Pin and compare runs - Weights & Biases Documentation

Use the W&B App to organize, identify, and compare important runs, such as top performers, production models, failed experiments, and reference runs. To accomplish this, you can organize and compare runs with:

Pinned runs: Pin runs from any project in your workspace to keep them visible at the top of the runs list. You can pin up to 20 runs in a workspace, including runs from other projects.
Baseline run: Specify a baseline run as your reference point for comparisons. The baseline run is always visible in the workspace and at the top of the runs list. In the runs table, summary metric deltas show how each run compares to the baseline. In line plots, the baseline appears with visually distinct styling to help with comparison.

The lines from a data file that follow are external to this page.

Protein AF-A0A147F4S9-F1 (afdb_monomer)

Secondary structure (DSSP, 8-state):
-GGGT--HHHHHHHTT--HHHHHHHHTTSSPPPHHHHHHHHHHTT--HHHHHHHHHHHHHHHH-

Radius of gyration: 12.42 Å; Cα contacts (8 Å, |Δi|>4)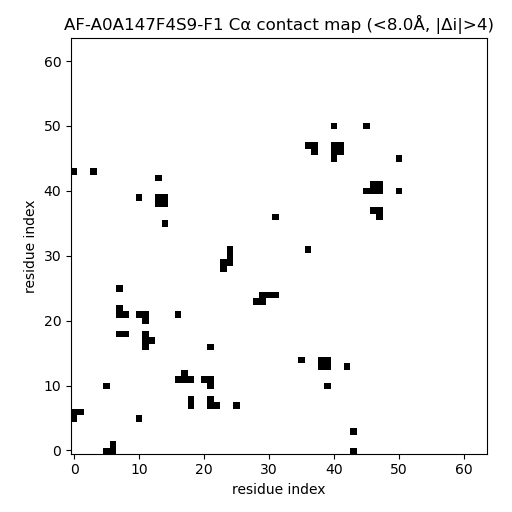: 43; chains: 1; bounding box: 29×29×22 Å

Nearest PDB structures (foldseek):
  6jpi-assembly1_C  TM=6.824E-01  e=1.233E-01  Pseudomonas aeruginosa PAO1
  3f6w-assembly1_A  TM=8.299E-01  e=3.219E-01  Pseudomonas syringae pv. tomato str. DC3000
  7csy-assembly1_A  TM=6.683E-01  e=1.592E-01  Pseudomonas aeruginosa PAO1
  6lb3-assembly2_B  TM=6.781E-01  e=2.193E-01  Pseudomonas aeruginosa PAO1
  6f8s-assembly1_C  TM=6.117E-01  e=1.698E-01  Pseudomonas putida

pLDDT: mean 92.18, std 6.7, range [60.38, 97.44]

Foldseek 3Di:
DVVVPDDLCVLCVLVVHDSVVSVCCVVVVDDDDLVSLCSVCVVVVHHSVNVVVVVVVVVVVVVD

InterPro domains:
  IPR010982 Lambda repressor-like, DNA-binding domain superfamily [G3DSA:1.10.260.40] (1-64)
  IPR010982 Lambda repressor-like, DNA-binding domain superfamily [SSF47413] (7-59)
  IPR013975 Transcription regulator BetR, N-terminal [PF08667] (6-60)

Mean predicted aligned error: 3.54 Å

Structure (mmCIF, N/CA/C/O backbone):
data_AF-A0A147F4S9-F1
#
_entry.id   AF-A0A147F4S9-F1
#
loop_
_atom_site.group_PDB
_atom_site.id
_atom_site.type_symbol
_atom_site.label_atom_id
_atom_site.label_alt_id
_atom_site.label_comp_id
_atom_site.label_asym_id
_atom_site.label_entity_id
_atom_site.label_seq_id
_atom_site.pdbx_PDB_ins_code
_atom_site.Cartn_x
_atom_site.Cartn_y
_atom_site.Cartn_z
_atom_site.occupancy
_atom_site.B_iso_or_equiv
_atom_site.auth_seq_id
_atom_site.auth_comp_id
_atom_site.auth_asym_id
_atom_site.auth_atom_id
_atom_site.pdbx_PDB_model_num
ATOM 1 N N . MET A 1 1 ? 0.686 2.417 4.950 1.00 84.25 1 MET A N 1
ATOM 2 C CA . MET A 1 1 ? 2.1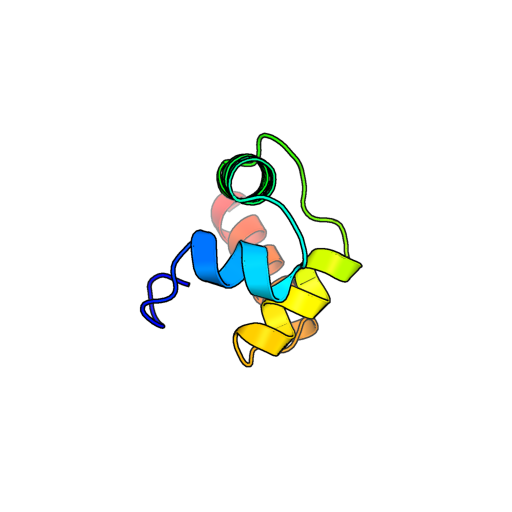45 2.290 4.725 1.00 84.25 1 MET A CA 1
ATOM 3 C C . MET A 1 1 ? 2.976 3.273 5.548 1.00 84.25 1 MET A C 1
ATOM 5 O O . MET A 1 1 ? 3.623 2.804 6.471 1.00 84.25 1 MET A O 1
ATOM 9 N N . ALA A 1 2 ? 2.918 4.596 5.318 1.00 86.19 2 ALA A N 1
ATOM 10 C CA . ALA A 1 2 ? 3.761 5.571 6.043 1.00 86.19 2 ALA A CA 1
ATOM 11 C C . ALA A 1 2 ? 3.667 5.469 7.581 1.00 86.19 2 ALA A C 1
ATOM 13 O O . ALA A 1 2 ? 4.685 5.434 8.264 1.00 86.19 2 ALA A O 1
ATOM 14 N N . ARG A 1 3 ? 2.449 5.303 8.122 1.00 90.00 3 ARG A N 1
ATOM 15 C CA . ARG A 1 3 ? 2.210 5.118 9.570 1.00 90.00 3 ARG A CA 1
ATOM 16 C C . ARG A 1 3 ? 2.867 3.863 10.157 1.00 90.00 3 ARG A C 1
ATOM 18 O O . ARG A 1 3 ? 3.198 3.852 11.331 1.00 90.00 3 ARG A O 1
ATOM 25 N N . GLN A 1 4 ? 3.058 2.827 9.344 1.00 93.31 4 GLN A N 1
ATOM 26 C CA . GLN A 1 4 ? 3.703 1.571 9.739 1.00 93.31 4 GLN A CA 1
ATOM 27 C C . GLN A 1 4 ? 5.157 1.483 9.232 1.00 93.31 4 GLN A C 1
ATOM 29 O O . GLN A 1 4 ? 5.741 0.406 9.248 1.00 93.31 4 GLN A O 1
ATOM 34 N N . LYS A 1 5 ? 5.734 2.593 8.737 1.00 93.81 5 LYS A N 1
ATOM 35 C CA . LYS A 1 5 ? 7.098 2.671 8.175 1.00 93.81 5 LYS A CA 1
ATOM 36 C C . LYS A 1 5 ? 7.397 1.636 7.074 1.00 93.81 5 LYS A C 1
ATOM 38 O O . LYS A 1 5 ? 8.542 1.242 6.892 1.00 93.81 5 LYS A O 1
ATOM 43 N N . ARG A 1 6 ? 6.371 1.220 6.321 1.00 95.00 6 ARG A N 1
ATOM 44 C CA . ARG A 1 6 ? 6.504 0.301 5.179 1.00 95.00 6 ARG A CA 1
ATOM 45 C C . ARG A 1 6 ? 6.828 1.047 3.886 1.00 95.00 6 ARG A C 1
ATOM 47 O O . ARG A 1 6 ? 6.274 2.118 3.629 1.00 95.00 6 ARG A O 1
ATOM 54 N N . THR A 1 7 ? 7.666 0.443 3.056 1.00 95.38 7 THR A N 1
ATOM 55 C CA . THR A 1 7 ? 8.146 0.951 1.766 1.00 95.38 7 THR A CA 1
ATOM 56 C C . THR A 1 7 ? 7.373 0.360 0.583 1.00 95.38 7 THR A C 1
ATOM 58 O O . THR A 1 7 ? 6.775 -0.714 0.668 1.00 95.38 7 THR A O 1
ATOM 61 N N . ALA A 1 8 ? 7.435 1.037 -0.569 1.00 94.19 8 ALA A N 1
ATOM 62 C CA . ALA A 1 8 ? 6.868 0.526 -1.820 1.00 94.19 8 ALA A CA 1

These features are particularly useful for:

Comparing new experiments against your production model.
Comparing runs across projects.
Creating a baseline for your experiments to evaluate how new runs perform against it.
Tracking multiple candidate models during experimentation.
Evaluating whether new runs improve on your best results.

See Limitations.

Pin runs

Pin runs to keep them easily accessible at the top of your workspace. To hide a pinned or baseline run, click the icon. To show a hidden run, click the icon. Pinned runs appear at the top of the run selector with a circular pin icon, separated from other runs by a visual divider. To pin a run:

Navigate to your workspace.
In the run selector or runs table, find the run you want to pin.
Click the action () menu, then select Pin run.

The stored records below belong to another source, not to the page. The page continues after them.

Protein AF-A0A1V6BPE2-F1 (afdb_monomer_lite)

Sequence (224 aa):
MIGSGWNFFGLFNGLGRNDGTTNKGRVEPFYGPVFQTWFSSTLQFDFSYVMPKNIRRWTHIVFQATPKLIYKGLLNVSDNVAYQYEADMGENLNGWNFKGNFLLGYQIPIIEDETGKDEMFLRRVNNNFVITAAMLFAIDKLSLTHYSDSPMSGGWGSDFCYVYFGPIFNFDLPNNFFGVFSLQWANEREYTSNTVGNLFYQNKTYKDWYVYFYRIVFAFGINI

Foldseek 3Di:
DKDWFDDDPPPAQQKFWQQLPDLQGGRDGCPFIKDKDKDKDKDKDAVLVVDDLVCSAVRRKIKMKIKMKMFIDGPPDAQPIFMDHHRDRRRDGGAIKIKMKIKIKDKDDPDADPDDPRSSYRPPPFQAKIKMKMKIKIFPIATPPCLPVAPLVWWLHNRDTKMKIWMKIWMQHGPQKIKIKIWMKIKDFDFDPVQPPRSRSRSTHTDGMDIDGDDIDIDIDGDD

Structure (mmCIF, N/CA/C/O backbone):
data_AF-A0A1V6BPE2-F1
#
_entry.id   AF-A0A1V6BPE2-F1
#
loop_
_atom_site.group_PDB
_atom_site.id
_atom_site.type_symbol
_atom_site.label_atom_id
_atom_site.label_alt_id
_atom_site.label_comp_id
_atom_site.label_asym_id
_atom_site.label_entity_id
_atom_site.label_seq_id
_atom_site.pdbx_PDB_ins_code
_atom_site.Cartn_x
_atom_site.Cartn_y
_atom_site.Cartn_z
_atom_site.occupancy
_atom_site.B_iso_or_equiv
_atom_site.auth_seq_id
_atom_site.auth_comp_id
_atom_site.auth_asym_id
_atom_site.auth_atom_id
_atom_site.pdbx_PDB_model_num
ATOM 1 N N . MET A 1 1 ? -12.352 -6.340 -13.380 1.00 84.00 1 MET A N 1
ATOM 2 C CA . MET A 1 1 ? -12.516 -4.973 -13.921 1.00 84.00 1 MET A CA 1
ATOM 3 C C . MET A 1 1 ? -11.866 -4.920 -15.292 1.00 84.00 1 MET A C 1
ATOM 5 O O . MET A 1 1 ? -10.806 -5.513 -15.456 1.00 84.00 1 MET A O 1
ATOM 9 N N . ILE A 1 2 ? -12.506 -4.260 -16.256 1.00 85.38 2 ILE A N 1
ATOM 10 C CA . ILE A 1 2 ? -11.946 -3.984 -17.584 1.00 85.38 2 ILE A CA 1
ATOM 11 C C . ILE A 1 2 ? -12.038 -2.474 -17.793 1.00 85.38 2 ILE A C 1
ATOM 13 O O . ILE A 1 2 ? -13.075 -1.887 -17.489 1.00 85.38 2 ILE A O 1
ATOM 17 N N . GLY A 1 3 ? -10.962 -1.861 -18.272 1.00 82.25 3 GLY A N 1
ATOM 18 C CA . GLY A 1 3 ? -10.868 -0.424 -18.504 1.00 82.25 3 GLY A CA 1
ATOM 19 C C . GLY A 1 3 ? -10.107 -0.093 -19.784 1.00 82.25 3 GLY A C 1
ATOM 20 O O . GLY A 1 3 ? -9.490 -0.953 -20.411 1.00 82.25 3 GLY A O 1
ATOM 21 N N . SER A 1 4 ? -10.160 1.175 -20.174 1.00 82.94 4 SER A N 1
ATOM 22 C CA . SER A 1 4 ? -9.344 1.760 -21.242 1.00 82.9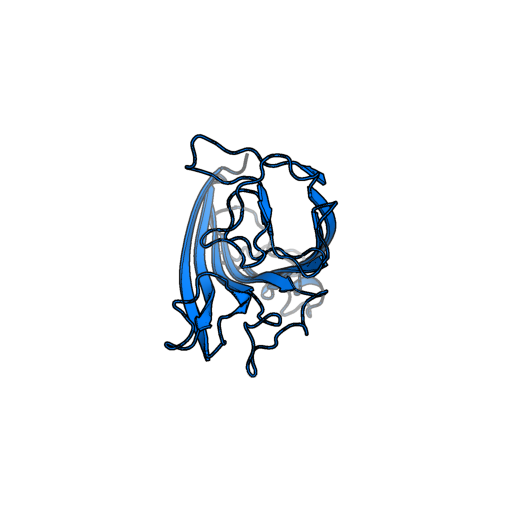4 4 SER A CA 1
ATOM 23 C C . SER A 1 4 ? -8.973 3.189 -20.848 1.00 82.94 4 SER A C 1
ATOM 25 O O . SER A 1 4 ? -9.617 3.771 -19.974 1.00 82.94 4 SER A O 1
ATOM 27 N N . GLY A 1 5 ? -7.925 3.745 -21.456 1.00 79.31 5 GLY A N 1
ATOM 28 C CA . GLY A 1 5 ? -7.472 5.102 -21.153 1.00 79.31 5 GLY A CA 1
ATOM 29 C C . GLY A 1 5 ? -7.773 6.098 -22.263 1.00 79.31 5 GLY A C 1
ATOM 30 O O . GLY A 1 5 ? -7.700 5.775 -23.449 1.00 79.31 5 GLY A O 1
ATOM 31 N N . TRP A 1 6 ? -8.049 7.328 -21.837 1.00 76.06 6 TRP A N 1
ATOM 32 C CA . TRP A 1 6 ? -8.291 8.497 -22.679 1.00 76.06 6 TRP A CA 1
ATOM 33 C C . TRP A 1 6 ? -7.142 9.494 -22.514 1.00 76.06 6 TRP A C 1
ATOM 35 O O . TRP A 1 6 ? -6.471 9.504 -21.483 1.00 76.06 6 TRP A O 1
ATOM 45 N N . ASN A 1 7 ? -6.925 10.358 -23.503 1.00 78.69 7 ASN A N 1
ATOM 46 C CA . ASN A 1 7 ? -6.015 11.495 -23.372 1.00 78.69 7 ASN A CA 1
ATOM 47 C C . ASN A 1 7 ? -6.806 12.799 -23.521 1.00 78.69 7 ASN A C 1
ATOM 49 O O . ASN A 1 7 ? -7.594 12.933 -24.456 1.00 78.69 7 ASN A O 1
ATOM 53 N N . PHE A 1 8 ? -6.591 13.748 -22.608 1.00 71.81 8 PHE A N 1
ATOM 54 C CA . PHE A 1 8 ? -7.148 15.098 -22.696 1.00 71.81 8 PHE A CA 1
ATOM 55 C C . PHE A 1 8 ? -6.040 16.107 -22.988 1.00 71.81 8 PHE A C 1
ATOM 57 O O . PHE A 1 8 ? -5.219 16.393 -22.117 1.00 71.81 8 PHE A O 1
ATOM 64 N N . PHE A 1 9 ? -6.046 16.659 -24.207 1.00 65.50 9 PHE A N 1
ATOM 65 C CA . PHE A 1 9 ? -5.226 17.799 -24.646 1.00 65.50 9 PHE A CA 1
ATOM 66 C C . PHE A 1 9 ? -3.731 17.732 -24.265 1.00 65.50 9 PHE A C 1
ATOM 68 O O . PHE A 1 9 ? -3.106 18.762 -24.030 1.00 65.50 9 PHE A O 1
ATOM 75 N N . GLY A 1 10 ? -3.144 16.532 -24.173 1.00 63.91 10 GLY A N 1
ATOM 76 C CA . GLY A 1 10 ? -1.744 16.352 -23.769 1.00 63.91 10 GLY A CA 1
ATOM 77 C C . GLY A 1 10 ? -1.451 16.642 -22.290 1.00 63.91 10 GLY A C 1
ATOM 78 O O . GLY A 1 10 ? -0.294 16.569 -21.885 1.00 63.91 10 GLY A O 1
ATOM 79 N N . LEU A 1 11 ? -2.476 16.943 -21.486 1.00 64.69 11 LEU A N 1
ATOM 80 C CA . LEU A 1 11 ? -2.368 17.189 -20.045 1.00 64.69 11 LEU A CA 1
ATOM 81 C C . LEU A 1 11 ? -2.385 15.886 -19.240 1.00 64.69 11 LEU A C 1
ATOM 83 O O . LEU A 1 11 ? -1.721 15.791 -18.213 1.00 64.69 11 LEU A O 1
ATOM 87 N N . PHE A 1 12 ? -3.116 14.877 -19.721 1.00 69.50 12 PHE A N 1
ATOM 88 C CA . PHE A 1 12 ? -3.251 13.585 -19.052 1.00 69.50 12 PHE A CA 1
ATOM 89 C C . PHE A 1 12 ? -3.108 12.450 -20.054 1.00 69.50 12 PHE A C 1
ATOM 91 O O . PHE A 1 12 ? -3.820 12.424 -21.060 1.00 69.50 12 PHE A O 1
ATOM 98 N N . ASN A 1 13 ? -2.221 11.498 -19.763 1.00 78.44 13 ASN A N 1
ATOM 99 C CA . ASN A 1 13 ? -2.099 10.273 -20.543 1.00 78.44 13 ASN A CA 1
ATOM 100 C C . ASN A 1 13 ? -2.761 9.108 -19.799 1.00 78.44 13 ASN A C 1
ATOM 102 O O . ASN A 1 13 ? -2.183 8.547 -18.873 1.00 78.44 13 ASN A O 1
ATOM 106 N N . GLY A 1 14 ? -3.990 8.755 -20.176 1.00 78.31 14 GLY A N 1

You can pin up to 20 runs in a workspace. If you have a baseline run, you can pin up to 19 runs because the baseline is implicitly pinned.

To unpin a run, click the pin icon, or follow the procedure to pin the run, but select Unpin run instead. Runs that you pin to a project only impact your personal or saved workspace view, including runs pinned from another project.

Compare runs across projects

Compare runs from different projects by selecting runs from another project and pinning them to your current workspace.

Navigate to your project’s workspace.
Click on the Select runs from another project button (small square box with rounded corners and a diagonal arrow) at the top of your workspace’s run selector or the runs table.

Runs table with pinned runs from another project

In the modal, select a project from the Source project dropdown.
Search the source project’s runs to find the run you want to compare. You can search by run name or unique ID.
Select the checkbox next to each run you want to compare, then click Pin runs.

View runs that you pin from another project in the run selector or runs table. Pinned runs from other projects have an open circle icon next to their name. To see which project a pinned run comes from, hover over the run name. Artifacts, logs, and other details for pinned runs link back to the original run. W&B does not import this data into the current project or workspace. To view the details for a run pinned from another project, click the run. W&B opens the original run details in a new browser tab. To compare runs from different projects, pin the runs you want to compare, then use line plots to visually compare them.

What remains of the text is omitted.